** MATERIAL FOR THE TASK **
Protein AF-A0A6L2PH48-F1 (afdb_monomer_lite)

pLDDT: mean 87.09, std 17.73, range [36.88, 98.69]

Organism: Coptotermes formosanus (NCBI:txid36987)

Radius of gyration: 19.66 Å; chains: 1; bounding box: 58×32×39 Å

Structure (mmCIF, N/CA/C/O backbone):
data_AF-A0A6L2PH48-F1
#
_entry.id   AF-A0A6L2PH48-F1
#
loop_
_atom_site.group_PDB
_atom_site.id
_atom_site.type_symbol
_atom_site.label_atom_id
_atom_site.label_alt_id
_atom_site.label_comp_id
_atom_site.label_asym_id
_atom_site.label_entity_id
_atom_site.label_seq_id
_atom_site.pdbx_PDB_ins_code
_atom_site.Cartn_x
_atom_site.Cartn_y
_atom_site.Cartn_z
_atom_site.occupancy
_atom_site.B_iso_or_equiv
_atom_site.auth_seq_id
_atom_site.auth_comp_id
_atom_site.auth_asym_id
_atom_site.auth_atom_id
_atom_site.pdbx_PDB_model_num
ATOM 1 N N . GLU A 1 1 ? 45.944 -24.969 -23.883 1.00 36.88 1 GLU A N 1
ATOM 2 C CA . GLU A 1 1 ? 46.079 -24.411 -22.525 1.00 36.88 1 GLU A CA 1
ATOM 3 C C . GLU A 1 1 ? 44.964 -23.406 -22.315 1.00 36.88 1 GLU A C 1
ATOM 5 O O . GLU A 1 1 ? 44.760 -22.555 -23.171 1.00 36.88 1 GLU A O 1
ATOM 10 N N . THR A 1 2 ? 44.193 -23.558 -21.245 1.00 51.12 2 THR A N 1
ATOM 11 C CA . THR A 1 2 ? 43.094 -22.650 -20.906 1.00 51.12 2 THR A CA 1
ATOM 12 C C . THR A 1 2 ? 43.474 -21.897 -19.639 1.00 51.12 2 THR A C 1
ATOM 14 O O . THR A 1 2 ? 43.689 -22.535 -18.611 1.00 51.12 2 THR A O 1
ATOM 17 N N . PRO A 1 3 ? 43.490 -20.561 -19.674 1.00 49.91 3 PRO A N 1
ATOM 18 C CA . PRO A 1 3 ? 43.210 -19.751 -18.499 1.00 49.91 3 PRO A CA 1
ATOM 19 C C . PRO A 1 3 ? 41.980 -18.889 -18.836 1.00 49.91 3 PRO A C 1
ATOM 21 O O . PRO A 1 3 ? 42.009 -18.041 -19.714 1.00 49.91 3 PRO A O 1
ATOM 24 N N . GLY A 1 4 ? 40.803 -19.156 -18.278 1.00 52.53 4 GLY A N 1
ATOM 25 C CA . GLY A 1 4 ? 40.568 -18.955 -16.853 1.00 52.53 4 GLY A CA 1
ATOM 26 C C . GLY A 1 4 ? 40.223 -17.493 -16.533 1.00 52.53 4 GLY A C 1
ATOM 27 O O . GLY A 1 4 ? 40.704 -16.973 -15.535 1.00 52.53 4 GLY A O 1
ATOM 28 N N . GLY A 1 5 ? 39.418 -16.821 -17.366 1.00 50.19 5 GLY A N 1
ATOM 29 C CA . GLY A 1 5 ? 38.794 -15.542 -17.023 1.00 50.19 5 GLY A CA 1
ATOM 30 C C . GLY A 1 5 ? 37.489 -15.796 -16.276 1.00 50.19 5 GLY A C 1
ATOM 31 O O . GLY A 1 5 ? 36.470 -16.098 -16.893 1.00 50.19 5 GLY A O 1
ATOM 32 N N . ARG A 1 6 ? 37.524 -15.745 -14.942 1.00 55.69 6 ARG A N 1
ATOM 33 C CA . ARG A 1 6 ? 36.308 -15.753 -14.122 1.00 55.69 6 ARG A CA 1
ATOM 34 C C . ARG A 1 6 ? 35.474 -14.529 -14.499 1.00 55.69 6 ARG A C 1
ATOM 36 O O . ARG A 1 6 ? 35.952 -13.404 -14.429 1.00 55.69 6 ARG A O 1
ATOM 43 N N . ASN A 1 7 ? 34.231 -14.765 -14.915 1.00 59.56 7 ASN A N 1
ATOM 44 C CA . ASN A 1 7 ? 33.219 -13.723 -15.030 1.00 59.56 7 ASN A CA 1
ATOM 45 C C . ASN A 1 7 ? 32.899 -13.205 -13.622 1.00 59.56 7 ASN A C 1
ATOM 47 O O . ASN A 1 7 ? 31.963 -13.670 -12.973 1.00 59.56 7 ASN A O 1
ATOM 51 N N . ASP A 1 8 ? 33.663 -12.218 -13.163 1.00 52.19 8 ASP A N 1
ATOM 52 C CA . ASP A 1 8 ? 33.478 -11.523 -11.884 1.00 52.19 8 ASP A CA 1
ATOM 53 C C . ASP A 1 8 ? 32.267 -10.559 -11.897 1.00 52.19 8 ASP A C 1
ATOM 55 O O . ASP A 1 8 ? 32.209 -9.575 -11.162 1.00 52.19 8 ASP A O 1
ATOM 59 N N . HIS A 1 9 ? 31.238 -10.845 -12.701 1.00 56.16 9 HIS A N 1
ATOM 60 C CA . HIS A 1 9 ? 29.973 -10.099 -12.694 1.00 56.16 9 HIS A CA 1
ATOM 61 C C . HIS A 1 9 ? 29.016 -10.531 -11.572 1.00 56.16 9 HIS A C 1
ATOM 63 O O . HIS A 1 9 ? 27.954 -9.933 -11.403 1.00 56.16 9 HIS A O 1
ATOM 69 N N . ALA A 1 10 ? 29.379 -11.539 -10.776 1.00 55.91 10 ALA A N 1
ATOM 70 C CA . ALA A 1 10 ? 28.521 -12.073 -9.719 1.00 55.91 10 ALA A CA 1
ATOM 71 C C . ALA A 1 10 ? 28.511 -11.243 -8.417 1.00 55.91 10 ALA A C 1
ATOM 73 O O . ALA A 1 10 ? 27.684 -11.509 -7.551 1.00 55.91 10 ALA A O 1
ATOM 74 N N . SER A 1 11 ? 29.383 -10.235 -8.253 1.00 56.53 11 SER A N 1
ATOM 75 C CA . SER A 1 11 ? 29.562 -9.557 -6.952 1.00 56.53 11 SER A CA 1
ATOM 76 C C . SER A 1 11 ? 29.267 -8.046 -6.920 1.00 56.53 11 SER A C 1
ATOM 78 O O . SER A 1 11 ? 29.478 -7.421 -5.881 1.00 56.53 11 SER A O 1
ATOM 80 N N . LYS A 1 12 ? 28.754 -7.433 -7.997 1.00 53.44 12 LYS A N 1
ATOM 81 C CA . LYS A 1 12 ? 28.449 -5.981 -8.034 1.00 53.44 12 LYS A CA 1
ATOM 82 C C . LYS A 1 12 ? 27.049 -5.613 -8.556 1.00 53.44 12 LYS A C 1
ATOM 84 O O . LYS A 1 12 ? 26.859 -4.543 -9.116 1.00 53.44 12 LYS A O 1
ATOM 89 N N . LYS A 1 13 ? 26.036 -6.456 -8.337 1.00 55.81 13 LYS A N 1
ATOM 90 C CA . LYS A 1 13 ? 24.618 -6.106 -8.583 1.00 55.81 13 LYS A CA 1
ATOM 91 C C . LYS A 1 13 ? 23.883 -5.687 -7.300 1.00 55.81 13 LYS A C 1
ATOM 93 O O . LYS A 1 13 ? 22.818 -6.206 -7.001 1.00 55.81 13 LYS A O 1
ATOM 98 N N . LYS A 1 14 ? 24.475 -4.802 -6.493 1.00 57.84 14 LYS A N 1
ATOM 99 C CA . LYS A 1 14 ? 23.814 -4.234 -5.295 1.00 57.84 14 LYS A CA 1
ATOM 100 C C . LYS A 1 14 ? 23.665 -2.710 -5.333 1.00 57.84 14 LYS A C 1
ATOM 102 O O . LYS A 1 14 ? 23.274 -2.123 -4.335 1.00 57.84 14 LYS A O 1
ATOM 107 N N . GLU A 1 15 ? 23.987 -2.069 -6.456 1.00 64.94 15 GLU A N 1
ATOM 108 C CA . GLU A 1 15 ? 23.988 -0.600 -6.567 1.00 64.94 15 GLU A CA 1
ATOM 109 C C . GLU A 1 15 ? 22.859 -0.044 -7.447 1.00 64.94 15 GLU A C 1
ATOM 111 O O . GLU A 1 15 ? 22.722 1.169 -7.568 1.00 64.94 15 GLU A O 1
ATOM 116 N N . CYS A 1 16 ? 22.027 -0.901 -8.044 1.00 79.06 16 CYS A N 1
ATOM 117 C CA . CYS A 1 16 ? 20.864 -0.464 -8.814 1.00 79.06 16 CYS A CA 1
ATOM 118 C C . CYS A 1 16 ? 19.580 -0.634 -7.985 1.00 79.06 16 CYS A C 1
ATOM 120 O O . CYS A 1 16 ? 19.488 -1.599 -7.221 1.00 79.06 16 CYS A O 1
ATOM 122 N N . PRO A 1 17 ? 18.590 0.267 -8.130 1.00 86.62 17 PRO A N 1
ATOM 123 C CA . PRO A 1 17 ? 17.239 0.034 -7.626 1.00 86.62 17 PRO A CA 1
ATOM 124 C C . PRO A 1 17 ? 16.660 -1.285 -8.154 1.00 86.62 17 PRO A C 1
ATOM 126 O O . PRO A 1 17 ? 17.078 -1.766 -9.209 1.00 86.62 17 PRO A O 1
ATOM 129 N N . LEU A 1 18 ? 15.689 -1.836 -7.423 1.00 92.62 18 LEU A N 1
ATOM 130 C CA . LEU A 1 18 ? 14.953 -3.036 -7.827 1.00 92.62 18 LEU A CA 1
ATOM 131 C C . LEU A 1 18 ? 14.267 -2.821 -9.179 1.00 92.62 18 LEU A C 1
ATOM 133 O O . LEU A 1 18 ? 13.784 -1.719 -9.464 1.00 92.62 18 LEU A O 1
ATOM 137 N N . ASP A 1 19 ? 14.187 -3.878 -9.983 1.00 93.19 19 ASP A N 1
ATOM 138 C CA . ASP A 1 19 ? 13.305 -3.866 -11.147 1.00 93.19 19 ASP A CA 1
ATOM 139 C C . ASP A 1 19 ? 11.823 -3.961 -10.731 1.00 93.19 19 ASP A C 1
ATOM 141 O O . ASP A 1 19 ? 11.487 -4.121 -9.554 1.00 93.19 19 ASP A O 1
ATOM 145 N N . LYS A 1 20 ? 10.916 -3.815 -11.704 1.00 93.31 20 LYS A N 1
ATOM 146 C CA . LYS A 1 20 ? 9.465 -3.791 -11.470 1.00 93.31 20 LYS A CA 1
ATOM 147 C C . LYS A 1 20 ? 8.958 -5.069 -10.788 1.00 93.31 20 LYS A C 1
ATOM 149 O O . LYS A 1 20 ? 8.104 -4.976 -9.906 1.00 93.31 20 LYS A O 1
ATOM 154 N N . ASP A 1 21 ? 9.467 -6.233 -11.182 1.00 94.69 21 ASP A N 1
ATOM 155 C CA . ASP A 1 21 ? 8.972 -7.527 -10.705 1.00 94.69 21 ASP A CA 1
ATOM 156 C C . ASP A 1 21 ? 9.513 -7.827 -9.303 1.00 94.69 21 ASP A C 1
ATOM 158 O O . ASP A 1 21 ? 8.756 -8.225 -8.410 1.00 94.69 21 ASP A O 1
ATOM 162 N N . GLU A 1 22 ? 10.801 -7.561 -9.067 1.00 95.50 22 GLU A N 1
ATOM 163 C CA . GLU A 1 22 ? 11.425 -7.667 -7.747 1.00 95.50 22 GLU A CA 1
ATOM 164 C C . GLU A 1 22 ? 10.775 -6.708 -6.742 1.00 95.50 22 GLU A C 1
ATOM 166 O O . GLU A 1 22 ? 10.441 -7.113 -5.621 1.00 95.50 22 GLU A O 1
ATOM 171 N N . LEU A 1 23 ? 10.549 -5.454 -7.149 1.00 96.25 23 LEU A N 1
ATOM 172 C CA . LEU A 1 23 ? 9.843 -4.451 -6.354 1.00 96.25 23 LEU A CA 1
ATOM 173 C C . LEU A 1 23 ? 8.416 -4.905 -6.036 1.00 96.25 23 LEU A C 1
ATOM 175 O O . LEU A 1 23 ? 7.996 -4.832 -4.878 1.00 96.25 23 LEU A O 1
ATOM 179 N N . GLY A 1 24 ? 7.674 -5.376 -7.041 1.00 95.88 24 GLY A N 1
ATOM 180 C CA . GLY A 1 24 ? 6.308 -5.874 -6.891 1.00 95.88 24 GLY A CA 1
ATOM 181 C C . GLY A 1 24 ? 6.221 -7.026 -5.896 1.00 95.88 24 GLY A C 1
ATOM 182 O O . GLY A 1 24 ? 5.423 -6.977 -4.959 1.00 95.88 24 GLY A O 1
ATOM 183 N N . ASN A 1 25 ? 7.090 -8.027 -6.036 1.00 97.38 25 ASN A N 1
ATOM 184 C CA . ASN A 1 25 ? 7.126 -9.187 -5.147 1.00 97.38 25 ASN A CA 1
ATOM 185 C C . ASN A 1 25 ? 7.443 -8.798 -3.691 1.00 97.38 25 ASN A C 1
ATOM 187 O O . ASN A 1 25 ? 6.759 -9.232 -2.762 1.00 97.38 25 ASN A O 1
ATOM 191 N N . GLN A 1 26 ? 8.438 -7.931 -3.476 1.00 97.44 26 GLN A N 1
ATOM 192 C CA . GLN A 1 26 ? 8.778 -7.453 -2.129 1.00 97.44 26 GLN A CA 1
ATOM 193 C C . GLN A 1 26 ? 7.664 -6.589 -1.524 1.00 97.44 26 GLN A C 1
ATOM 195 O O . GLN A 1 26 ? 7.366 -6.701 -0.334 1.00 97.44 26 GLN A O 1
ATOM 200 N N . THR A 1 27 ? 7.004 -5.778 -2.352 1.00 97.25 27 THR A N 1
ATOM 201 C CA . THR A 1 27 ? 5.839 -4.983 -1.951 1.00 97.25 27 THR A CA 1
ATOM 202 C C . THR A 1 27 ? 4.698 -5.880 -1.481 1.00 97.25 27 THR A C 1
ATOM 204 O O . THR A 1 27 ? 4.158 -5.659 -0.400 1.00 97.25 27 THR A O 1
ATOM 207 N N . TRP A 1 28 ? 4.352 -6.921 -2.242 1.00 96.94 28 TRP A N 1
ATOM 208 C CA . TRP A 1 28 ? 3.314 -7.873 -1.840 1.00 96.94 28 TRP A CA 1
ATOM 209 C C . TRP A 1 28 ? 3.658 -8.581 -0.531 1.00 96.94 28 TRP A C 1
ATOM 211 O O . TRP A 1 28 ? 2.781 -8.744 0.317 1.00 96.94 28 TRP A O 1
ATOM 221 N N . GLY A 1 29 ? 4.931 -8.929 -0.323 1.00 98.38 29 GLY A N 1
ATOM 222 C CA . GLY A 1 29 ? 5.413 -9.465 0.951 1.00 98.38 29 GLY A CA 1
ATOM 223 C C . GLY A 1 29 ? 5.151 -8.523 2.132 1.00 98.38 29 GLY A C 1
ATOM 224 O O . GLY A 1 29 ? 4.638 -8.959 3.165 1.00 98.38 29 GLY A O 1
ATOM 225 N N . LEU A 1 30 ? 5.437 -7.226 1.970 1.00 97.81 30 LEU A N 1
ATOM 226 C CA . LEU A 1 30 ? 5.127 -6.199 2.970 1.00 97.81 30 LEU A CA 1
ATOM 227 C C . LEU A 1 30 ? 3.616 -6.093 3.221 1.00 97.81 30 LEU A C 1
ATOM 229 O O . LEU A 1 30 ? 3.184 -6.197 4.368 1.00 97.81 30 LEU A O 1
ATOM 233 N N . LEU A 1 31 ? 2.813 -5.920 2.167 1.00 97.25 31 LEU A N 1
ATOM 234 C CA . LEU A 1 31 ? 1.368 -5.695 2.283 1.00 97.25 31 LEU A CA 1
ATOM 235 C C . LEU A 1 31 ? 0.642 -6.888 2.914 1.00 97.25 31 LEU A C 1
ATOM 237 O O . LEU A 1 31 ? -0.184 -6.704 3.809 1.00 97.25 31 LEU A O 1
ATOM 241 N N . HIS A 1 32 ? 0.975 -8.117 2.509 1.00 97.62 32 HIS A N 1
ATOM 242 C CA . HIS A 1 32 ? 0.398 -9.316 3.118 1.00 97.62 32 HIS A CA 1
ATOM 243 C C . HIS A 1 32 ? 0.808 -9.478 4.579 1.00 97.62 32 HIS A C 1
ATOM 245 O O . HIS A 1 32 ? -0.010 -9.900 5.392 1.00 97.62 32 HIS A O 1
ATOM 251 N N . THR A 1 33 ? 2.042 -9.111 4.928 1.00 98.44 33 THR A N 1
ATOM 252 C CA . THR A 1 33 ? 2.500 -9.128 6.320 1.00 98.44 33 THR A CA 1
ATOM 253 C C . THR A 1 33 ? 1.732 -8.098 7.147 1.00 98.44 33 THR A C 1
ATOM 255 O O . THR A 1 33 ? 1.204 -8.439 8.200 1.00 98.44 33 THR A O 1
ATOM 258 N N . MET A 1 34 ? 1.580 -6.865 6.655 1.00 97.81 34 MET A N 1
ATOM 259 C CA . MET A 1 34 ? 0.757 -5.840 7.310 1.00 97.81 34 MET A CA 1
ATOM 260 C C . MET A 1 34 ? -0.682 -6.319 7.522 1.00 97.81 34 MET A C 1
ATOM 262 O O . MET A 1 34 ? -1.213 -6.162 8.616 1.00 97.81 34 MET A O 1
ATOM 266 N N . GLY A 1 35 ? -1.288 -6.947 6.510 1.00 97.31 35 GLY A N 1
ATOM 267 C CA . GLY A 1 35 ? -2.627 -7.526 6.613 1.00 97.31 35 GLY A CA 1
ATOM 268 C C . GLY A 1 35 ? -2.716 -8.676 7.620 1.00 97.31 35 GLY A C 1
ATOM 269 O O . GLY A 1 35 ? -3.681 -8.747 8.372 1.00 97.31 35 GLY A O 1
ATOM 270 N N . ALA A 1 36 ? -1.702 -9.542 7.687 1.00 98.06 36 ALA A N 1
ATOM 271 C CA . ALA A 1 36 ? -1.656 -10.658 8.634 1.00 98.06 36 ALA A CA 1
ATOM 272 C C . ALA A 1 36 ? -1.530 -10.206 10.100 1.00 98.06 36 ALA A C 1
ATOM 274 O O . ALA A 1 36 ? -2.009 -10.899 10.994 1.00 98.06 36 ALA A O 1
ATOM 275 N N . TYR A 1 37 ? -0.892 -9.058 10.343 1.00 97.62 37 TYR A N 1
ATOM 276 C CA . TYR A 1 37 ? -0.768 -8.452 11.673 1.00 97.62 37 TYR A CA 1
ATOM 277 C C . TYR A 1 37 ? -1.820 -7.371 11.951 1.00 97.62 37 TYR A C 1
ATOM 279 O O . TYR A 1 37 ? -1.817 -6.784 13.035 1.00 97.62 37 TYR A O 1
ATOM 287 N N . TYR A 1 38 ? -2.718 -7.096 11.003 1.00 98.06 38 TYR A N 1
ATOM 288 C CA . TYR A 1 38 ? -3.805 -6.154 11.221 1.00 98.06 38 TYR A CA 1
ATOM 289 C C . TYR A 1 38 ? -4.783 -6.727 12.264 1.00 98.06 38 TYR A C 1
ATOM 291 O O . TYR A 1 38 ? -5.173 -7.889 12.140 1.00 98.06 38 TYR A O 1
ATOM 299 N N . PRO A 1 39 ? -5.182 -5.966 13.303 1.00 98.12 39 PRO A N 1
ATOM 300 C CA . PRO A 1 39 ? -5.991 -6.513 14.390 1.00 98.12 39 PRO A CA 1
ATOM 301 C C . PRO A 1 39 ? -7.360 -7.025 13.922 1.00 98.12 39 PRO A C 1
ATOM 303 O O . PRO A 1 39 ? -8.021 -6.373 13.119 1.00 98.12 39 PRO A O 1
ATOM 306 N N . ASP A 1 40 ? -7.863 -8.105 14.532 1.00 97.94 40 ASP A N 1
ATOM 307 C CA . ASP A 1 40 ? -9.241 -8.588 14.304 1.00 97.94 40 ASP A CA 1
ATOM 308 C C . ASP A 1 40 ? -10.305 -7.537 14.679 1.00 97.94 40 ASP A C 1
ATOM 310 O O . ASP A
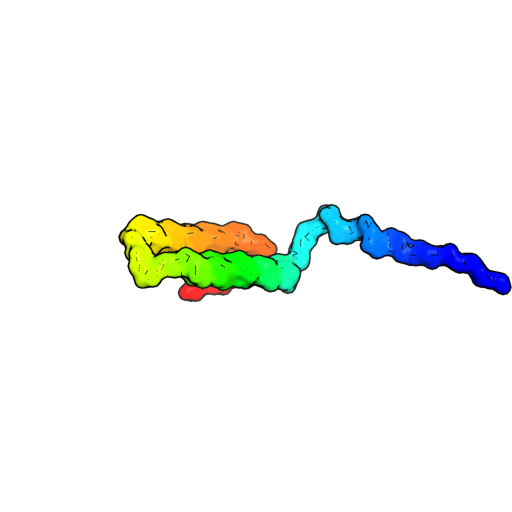 1 40 ? -11.421 -7.520 14.156 1.00 97.94 40 ASP A O 1
ATOM 314 N N . LYS A 1 41 ? -9.972 -6.664 15.638 1.00 98.06 41 LYS A N 1
ATOM 315 C CA . LYS A 1 41 ? -10.830 -5.582 16.140 1.00 98.06 41 LYS A CA 1
ATOM 316 C C . LYS A 1 41 ? -10.056 -4.263 16.149 1.00 98.06 41 LYS A C 1
ATOM 318 O O . LYS A 1 41 ? -9.674 -3.801 17.223 1.00 98.06 41 LYS A O 1
ATOM 323 N N . PRO A 1 42 ? -9.833 -3.655 14.976 1.00 98.00 42 PRO A N 1
ATOM 324 C CA . PRO A 1 42 ? -9.085 -2.416 14.884 1.00 98.00 42 PRO A CA 1
ATOM 325 C C . PRO A 1 42 ? -9.942 -1.254 15.386 1.00 98.00 42 PRO A C 1
ATOM 327 O O . PRO A 1 42 ? -11.163 -1.202 15.141 1.00 98.00 42 PRO A O 1
ATOM 330 N N . THR A 1 43 ? -9.290 -0.314 16.057 1.00 98.69 43 THR A N 1
ATOM 331 C CA . THR A 1 43 ? -9.841 0.983 16.446 1.00 98.69 43 THR A CA 1
ATOM 332 C C . THR A 1 43 ? -10.220 1.807 15.213 1.00 98.69 43 THR A C 1
ATOM 334 O O . THR A 1 43 ? -9.811 1.522 14.085 1.00 98.69 43 THR A O 1
ATOM 337 N N . SER A 1 44 ? -11.028 2.850 15.403 1.00 98.44 44 SER A N 1
ATOM 338 C CA . SER A 1 44 ? -11.377 3.764 14.308 1.00 98.44 44 SER A CA 1
ATOM 339 C C . SER A 1 44 ? -10.145 4.459 13.716 1.00 98.44 44 SER A C 1
ATOM 341 O O . SER A 1 44 ? -10.108 4.695 12.511 1.00 98.44 44 SER A O 1
ATOM 343 N N . GLU A 1 45 ? -9.144 4.749 14.550 1.00 98.50 45 GLU A N 1
ATOM 344 C CA . GLU A 1 45 ? -7.876 5.356 14.139 1.00 98.50 45 GLU A CA 1
ATOM 345 C C . GLU A 1 45 ? -7.063 4.391 13.272 1.00 98.50 45 GLU A C 1
ATOM 347 O O . GLU A 1 45 ? -6.763 4.724 12.134 1.00 98.50 45 GLU A O 1
ATOM 352 N N . GLU A 1 46 ? -6.857 3.142 13.704 1.00 98.31 46 GLU A N 1
ATOM 353 C CA . GLU A 1 46 ? -6.124 2.134 12.914 1.00 98.31 46 GLU A CA 1
ATOM 354 C C . GLU A 1 46 ? -6.771 1.847 11.549 1.00 98.31 46 GLU A C 1
ATOM 356 O O . GLU A 1 46 ? -6.081 1.563 10.569 1.00 98.31 46 GLU A O 1
ATOM 361 N N . ARG A 1 47 ? -8.105 1.907 11.453 1.00 98.31 47 ARG A N 1
ATOM 362 C CA . ARG A 1 47 ? -8.818 1.798 10.165 1.00 98.31 47 ARG A CA 1
ATOM 363 C C . ARG A 1 47 ? -8.533 2.990 9.262 1.00 98.31 47 ARG A C 1
ATOM 365 O O . ARG A 1 47 ? -8.251 2.804 8.080 1.00 98.31 47 ARG A O 1
ATOM 372 N N . SER A 1 48 ? -8.627 4.194 9.821 1.00 98.44 48 SER A N 1
ATOM 373 C CA . SER A 1 48 ? -8.350 5.437 9.103 1.00 98.44 48 SER A CA 1
ATOM 374 C C . SER A 1 48 ? -6.899 5.475 8.627 1.00 98.44 48 SER A C 1
ATOM 376 O O . SER A 1 48 ? -6.638 5.759 7.461 1.00 98.44 48 SER A O 1
ATOM 378 N N . ASP A 1 49 ? -5.958 5.116 9.493 1.00 98.38 49 ASP A N 1
ATOM 379 C CA . ASP A 1 49 ? -4.532 5.120 9.188 1.00 98.38 49 ASP A CA 1
ATOM 380 C C . ASP A 1 49 ? -4.171 4.090 8.127 1.00 98.38 49 ASP A C 1
ATOM 382 O O . ASP A 1 49 ? -3.422 4.409 7.205 1.00 98.38 49 ASP A O 1
ATOM 386 N N . MET A 1 50 ? -4.753 2.889 8.182 1.00 97.94 50 MET A N 1
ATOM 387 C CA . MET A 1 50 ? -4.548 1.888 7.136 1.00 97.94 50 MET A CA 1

** PROBLEM TO SOLVE **
Starting at the line that contains "ATOM 382 O O", output each remaining line of the listing, the last line included, exactly as it appears.

** REPLY TO THE TASK **
ATOM 382 O O . ASP A 1 49 ? -3.422 4.409 7.205 1.00 98.38 49 ASP A O 1
ATOM 386 N N . MET A 1 50 ? -4.753 2.889 8.182 1.00 97.94 50 MET A N 1
ATOM 387 C CA . MET A 1 50 ? -4.548 1.888 7.136 1.00 97.94 50 MET A CA 1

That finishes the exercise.